Depuis l’homologation de l’unité par l’agence européenne des médicaments (EMA) fin mars, la production tourne jour et nuit, sept jours sur sept, a constaté l’AFP lors d’une visite sur place.
« Il faut vraiment beaucoup de gestes manuels et à peu près 50.000 opérations pour fabriquer une charge » d’acide ribonucléique messager (ARNm), « de laquelle on peut tirer quelque 7 ou 8 millions de doses de vaccin » explique Valeska Schilling, directrice de la production.
Elle se dit « extrêmement fière » de participer à cet effort scientifique.
Pipette de verre en main, revêtue jusqu’à la tête d’une combinaison étanche bleue, une jeune employée procède au mélange de liquides, recueillis dans une poche stérile, qui marque le début de la fabrication d’ARNm, cette technologie qui permet de dicter à nos cellules ce qu’il faut fabriquer pour lutter contre le coronavirus.
– « Photocopie » –
Cette étape de « transcription in-vitro » est « la plus compliquée d’un point de vue technologique », note Mme Schilling. Elle tient plus de l’artisanat de pointe que de la production à la chaîne.
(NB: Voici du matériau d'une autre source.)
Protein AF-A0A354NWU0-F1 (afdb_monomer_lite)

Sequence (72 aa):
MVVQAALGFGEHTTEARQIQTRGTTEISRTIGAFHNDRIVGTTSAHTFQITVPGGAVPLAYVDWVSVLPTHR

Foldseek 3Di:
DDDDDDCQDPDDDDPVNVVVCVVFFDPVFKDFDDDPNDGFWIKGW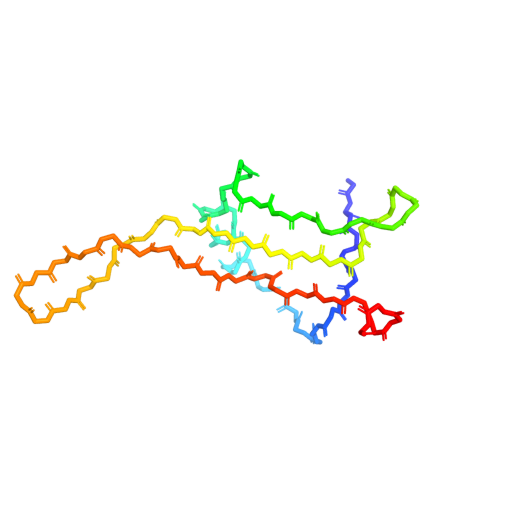GWDWDDDVPGIDTDGDIDRTDGHPVPD

Structure (mmCIF, N/CA/C/O backbone):
data_AF-A0A354NWU0-F1
#
_entry.id   AF-A0A354NWU0-F1
#
loop_
_atom_site.group_PDB
_atom_site.id
_atom_site.type_symbol
_atom_site.label_atom_id
_atom_site.label_alt_id
_atom_site.label_comp_id
_atom_site.label_asym_id
_atom_site.label_entity_id
_atom_site.label_seq_id
_atom_site.pdbx_PDB_ins_code
_atom_site.Cartn_x
_atom_site.Cartn_y
_atom_site.Cartn_z
_atom_site.occupancy
_atom_site.B_iso_or_equiv
_atom_site.auth_seq_id
_atom_site.auth_comp_id
_atom_site.auth_asym_id
_atom_site.auth_atom_id
_atom_site.pdbx_PDB_model_num
ATOM 1 N N . MET A 1 1 ? 23.750 -6.082 1.634 1.00 32.12 1 MET A N 1
ATOM 2 C CA . MET A 1 1 ? 23.269 -5.892 0.250 1.00 32.12 1 MET A CA 1
ATOM 3 C C . MET A 1 1 ? 22.266 -4.749 0.270 1.00 32.12 1 MET A C 1
ATOM 5 O O . MET A 1 1 ? 21.207 -4.912 0.860 1.00 32.12 1 MET A O 1
ATOM 9 N N . VAL A 1 2 ? 22.626 -3.572 -0.246 1.00 32.59 2 VAL A N 1
ATOM 10 C CA . VAL A 1 2 ? 21.692 -2.440 -0.358 1.00 32.59 2 VAL A CA 1
ATOM 11 C C . VAL A 1 2 ? 21.098 -2.514 -1.757 1.00 32.59 2 VAL A C 1
ATOM 13 O O . VAL A 1 2 ? 21.815 -2.339 -2.737 1.00 32.59 2 VAL A O 1
ATOM 16 N N . VAL A 1 3 ? 19.817 -2.862 -1.857 1.00 41.19 3 VAL A N 1
ATOM 17 C CA . VAL A 1 3 ? 19.091 -2.816 -3.129 1.00 41.19 3 VAL A CA 1
ATOM 18 C C . VAL A 1 3 ? 18.791 -1.348 -3.404 1.00 41.19 3 VAL A C 1
ATOM 20 O O . VAL A 1 3 ? 18.045 -0.713 -2.661 1.00 41.19 3 VAL A O 1
ATOM 23 N N . GLN A 1 4 ? 19.423 -0.791 -4.434 1.00 38.56 4 GLN A N 1
ATOM 24 C CA . GLN A 1 4 ? 19.150 0.567 -4.882 1.00 38.56 4 GLN A CA 1
ATOM 25 C C . GLN A 1 4 ? 17.784 0.579 -5.575 1.00 38.56 4 GLN A C 1
ATOM 27 O O . GLN A 1 4 ? 17.638 0.080 -6.689 1.00 38.56 4 GLN A O 1
ATOM 32 N N . ALA A 1 5 ? 16.774 1.117 -4.892 1.00 54.25 5 ALA A N 1
ATOM 33 C CA . ALA A 1 5 ? 15.489 1.417 -5.506 1.00 54.25 5 ALA A CA 1
ATOM 34 C C . ALA A 1 5 ? 15.686 2.528 -6.549 1.00 54.25 5 ALA A C 1
ATOM 36 O O . ALA A 1 5 ? 16.425 3.486 -6.308 1.00 54.25 5 ALA A O 1
ATOM 37 N N . ALA A 1 6 ? 15.038 2.409 -7.709 1.00 52.47 6 ALA A N 1
ATOM 38 C CA . ALA A 1 6 ? 14.965 3.514 -8.654 1.00 52.47 6 ALA A CA 1
ATOM 39 C C . ALA A 1 6 ? 14.353 4.724 -7.927 1.00 52.47 6 ALA A C 1
ATOM 41 O O . ALA A 1 6 ? 13.241 4.641 -7.406 1.00 52.47 6 ALA A O 1
ATOM 42 N N . LEU A 1 7 ? 15.101 5.827 -7.834 1.00 53.16 7 LEU A N 1
ATOM 43 C CA . LEU A 1 7 ? 14.637 7.058 -7.198 1.00 53.16 7 LEU A CA 1
ATOM 44 C C . LEU A 1 7 ? 13.586 7.699 -8.113 1.00 53.16 7 LEU A C 1
ATOM 46 O O . LEU A 1 7 ? 13.917 8.503 -8.978 1.00 53.16 7 LEU A O 1
ATOM 50 N N . GLY A 1 8 ? 12.320 7.301 -7.963 1.00 53.69 8 GLY A N 1
ATOM 51 C CA . GLY A 1 8 ? 11.200 7.930 -8.674 1.00 53.69 8 GLY A CA 1
ATOM 52 C C . GLY A 1 8 ? 10.939 9.367 -8.209 1.00 53.69 8 GLY A C 1
ATOM 53 O O . GLY A 1 8 ? 10.435 10.185 -8.969 1.00 53.69 8 GLY A O 1
ATOM 54 N N . PHE A 1 9 ? 11.344 9.688 -6.979 1.00 60.72 9 PHE A N 1
ATOM 55 C CA . PHE A 1 9 ? 11.206 10.998 -6.354 1.00 60.72 9 PHE A CA 1
ATOM 56 C C . PHE A 1 9 ? 12.538 11.306 -5.658 1.00 60.72 9 PHE A C 1
ATOM 58 O O . PHE A 1 9 ? 13.054 10.445 -4.947 1.00 60.72 9 PHE A O 1
ATOM 65 N N . GLY A 1 10 ? 13.136 12.478 -5.899 1.00 63.59 10 GLY A N 1
ATOM 66 C CA . GLY A 1 10 ? 14.503 12.852 -5.477 1.00 63.59 10 GLY A CA 1
ATOM 67 C C . GLY A 1 10 ? 14.730 13.014 -3.963 1.00 63.59 10 GLY A C 1
ATOM 68 O O . GLY A 1 10 ? 15.609 13.758 -3.543 1.00 63.59 10 GLY A O 1
ATOM 69 N N . GLU A 1 11 ? 13.926 12.343 -3.147 1.00 67.88 11 GLU A N 1
ATOM 70 C CA . GLU A 1 11 ? 13.910 12.400 -1.692 1.00 67.88 11 GLU A CA 1
ATOM 71 C C . GLU A 1 11 ? 14.982 11.483 -1.089 1.00 67.88 11 GLU A C 1
ATOM 73 O O . GLU A 1 11 ? 15.036 10.283 -1.380 1.00 67.88 11 GLU A O 1
ATOM 78 N N . HIS A 1 12 ? 15.788 12.010 -0.164 1.00 74.38 12 HIS A N 1
ATOM 79 C CA . HIS A 1 12 ? 16.644 11.178 0.680 1.00 74.38 12 HIS A CA 1
ATOM 80 C C . HIS A 1 12 ? 15.844 10.653 1.879 1.00 74.38 12 HIS A C 1
ATOM 82 O O . HIS A 1 12 ? 14.987 11.344 2.430 1.00 74.38 12 HIS A O 1
ATOM 88 N N . THR A 1 13 ? 16.071 9.407 2.292 1.00 77.50 13 THR A N 1
ATOM 89 C CA . THR A 1 13 ? 15.396 8.870 3.483 1.00 77.50 13 THR A CA 1
ATOM 90 C C . THR A 1 13 ? 16.164 9.239 4.745 1.00 77.50 13 THR A C 1
ATOM 92 O O . THR A 1 13 ? 17.389 9.171 4.772 1.00 77.50 13 THR A O 1
ATOM 95 N N . THR A 1 14 ? 15.445 9.590 5.807 1.00 89.69 14 THR A N 1
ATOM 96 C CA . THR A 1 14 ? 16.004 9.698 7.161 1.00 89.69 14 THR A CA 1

La responsable compare l’opération à « faire la photocopie d’un livre ». Des enzymes permettent de générer à partir d’une seule molécule d’ADN jusqu’à 500 « copies » – des molécules d’ARNm chargées de transmettre l’information nécessaire.
Ces instructions génétiques pénètrent directement les cellules humaines, qu’elles programment pour qu’elles fabriquent un antigène du coronavirus… afin de déclencher une réponse du système immunitaire.
Il faut compter un à deux jours pour la fabrication de l’ARNm et cinq à six jours au total pour une charge de vaccin, qui sera ensuite transportée dans d’autres usines pour la mise en flacons, réalisée sur d’autres sites.
Car après la réaction pour produire l’ARN, la « charge » de 35 litres de liquide obtenu du bioréacteur doit être purifiée: les enzymes ainsi que l’ADN ayant servi à la fabrication sont retirés, avant une ultime filtration pour exclure tout résidu.
Troisième et dernière étape clé réalisée à Marbourg, l’ARNm est enveloppé de lipides, pour empêcher sa dégradation et lui permettre d’atteindre les cellules visées.
Le plus long de toute la chaîne: plusieurs tests pour s’assurer de la qualité du vaccin, efficace à près de 95% contre le Covid-19, selon les études cliniques.
– Prix Nobel –
De premières doses fabriquées par les 400 employés de Marbourg ont été livrées en France mardi en vrac à Delpharm, sous-traitant français chargé de l’étape finale : les mettre dans les flacons qui seront in fine distribués aux vaccinateurs.
BioNTech a annoncé vouloir produire cette année jusqu’à 2,5 milliards de doses du vaccin dans le monde, soit 25% de plus que prévu initialement.
Avec l’entreprise américaine Moderna, l’alliance Pfizer/BioNTech a été la première à mettre sur le marché un vaccin utilisant le procédé pionnier de l’ARN messager.
Pour Marbourg, accueillir l’usine de la start-up allemande s’inscrit dans une longue histoire d’innovation médicale, lancée en 1890 par le premier lauréat du Nobel de médecine, Emil von Behring, qui dans cette ville du Land de Hesse a mis au point le vaccin contre la diphtérie.
C’est même sur le site de l’ancienne entreprise pharmaceutique « Berhingwerke », productrice de vaccins, qu’est aujourd’hui installée l’usine de la start-up fondée par le couple Özlem Türeci et Ugur Sahin. BioNTech a racheté le site l’été dernier au groupe pharmaceutique suisse Novartis.
Le réaménagement de l’usine s’est déroulé dans un délai record : « c’est fantastique ce que nous avons atteint en si peu de temps », constate Mme Schilling.
Mais Marbourg, où se trouve un laboratoire hyper sécurisé pour étudier les maladies graves et contagieuses, a également connu la terreur d’une épidémie: en 1967, elle a été touchée par un agent pathogène de type d’Ebola alors inconnu, et désormais nommé « Virus de Marbourg ». Endémique dans plusieurs pays d’Afrique, aucun vaccin n’a encore été trouvé.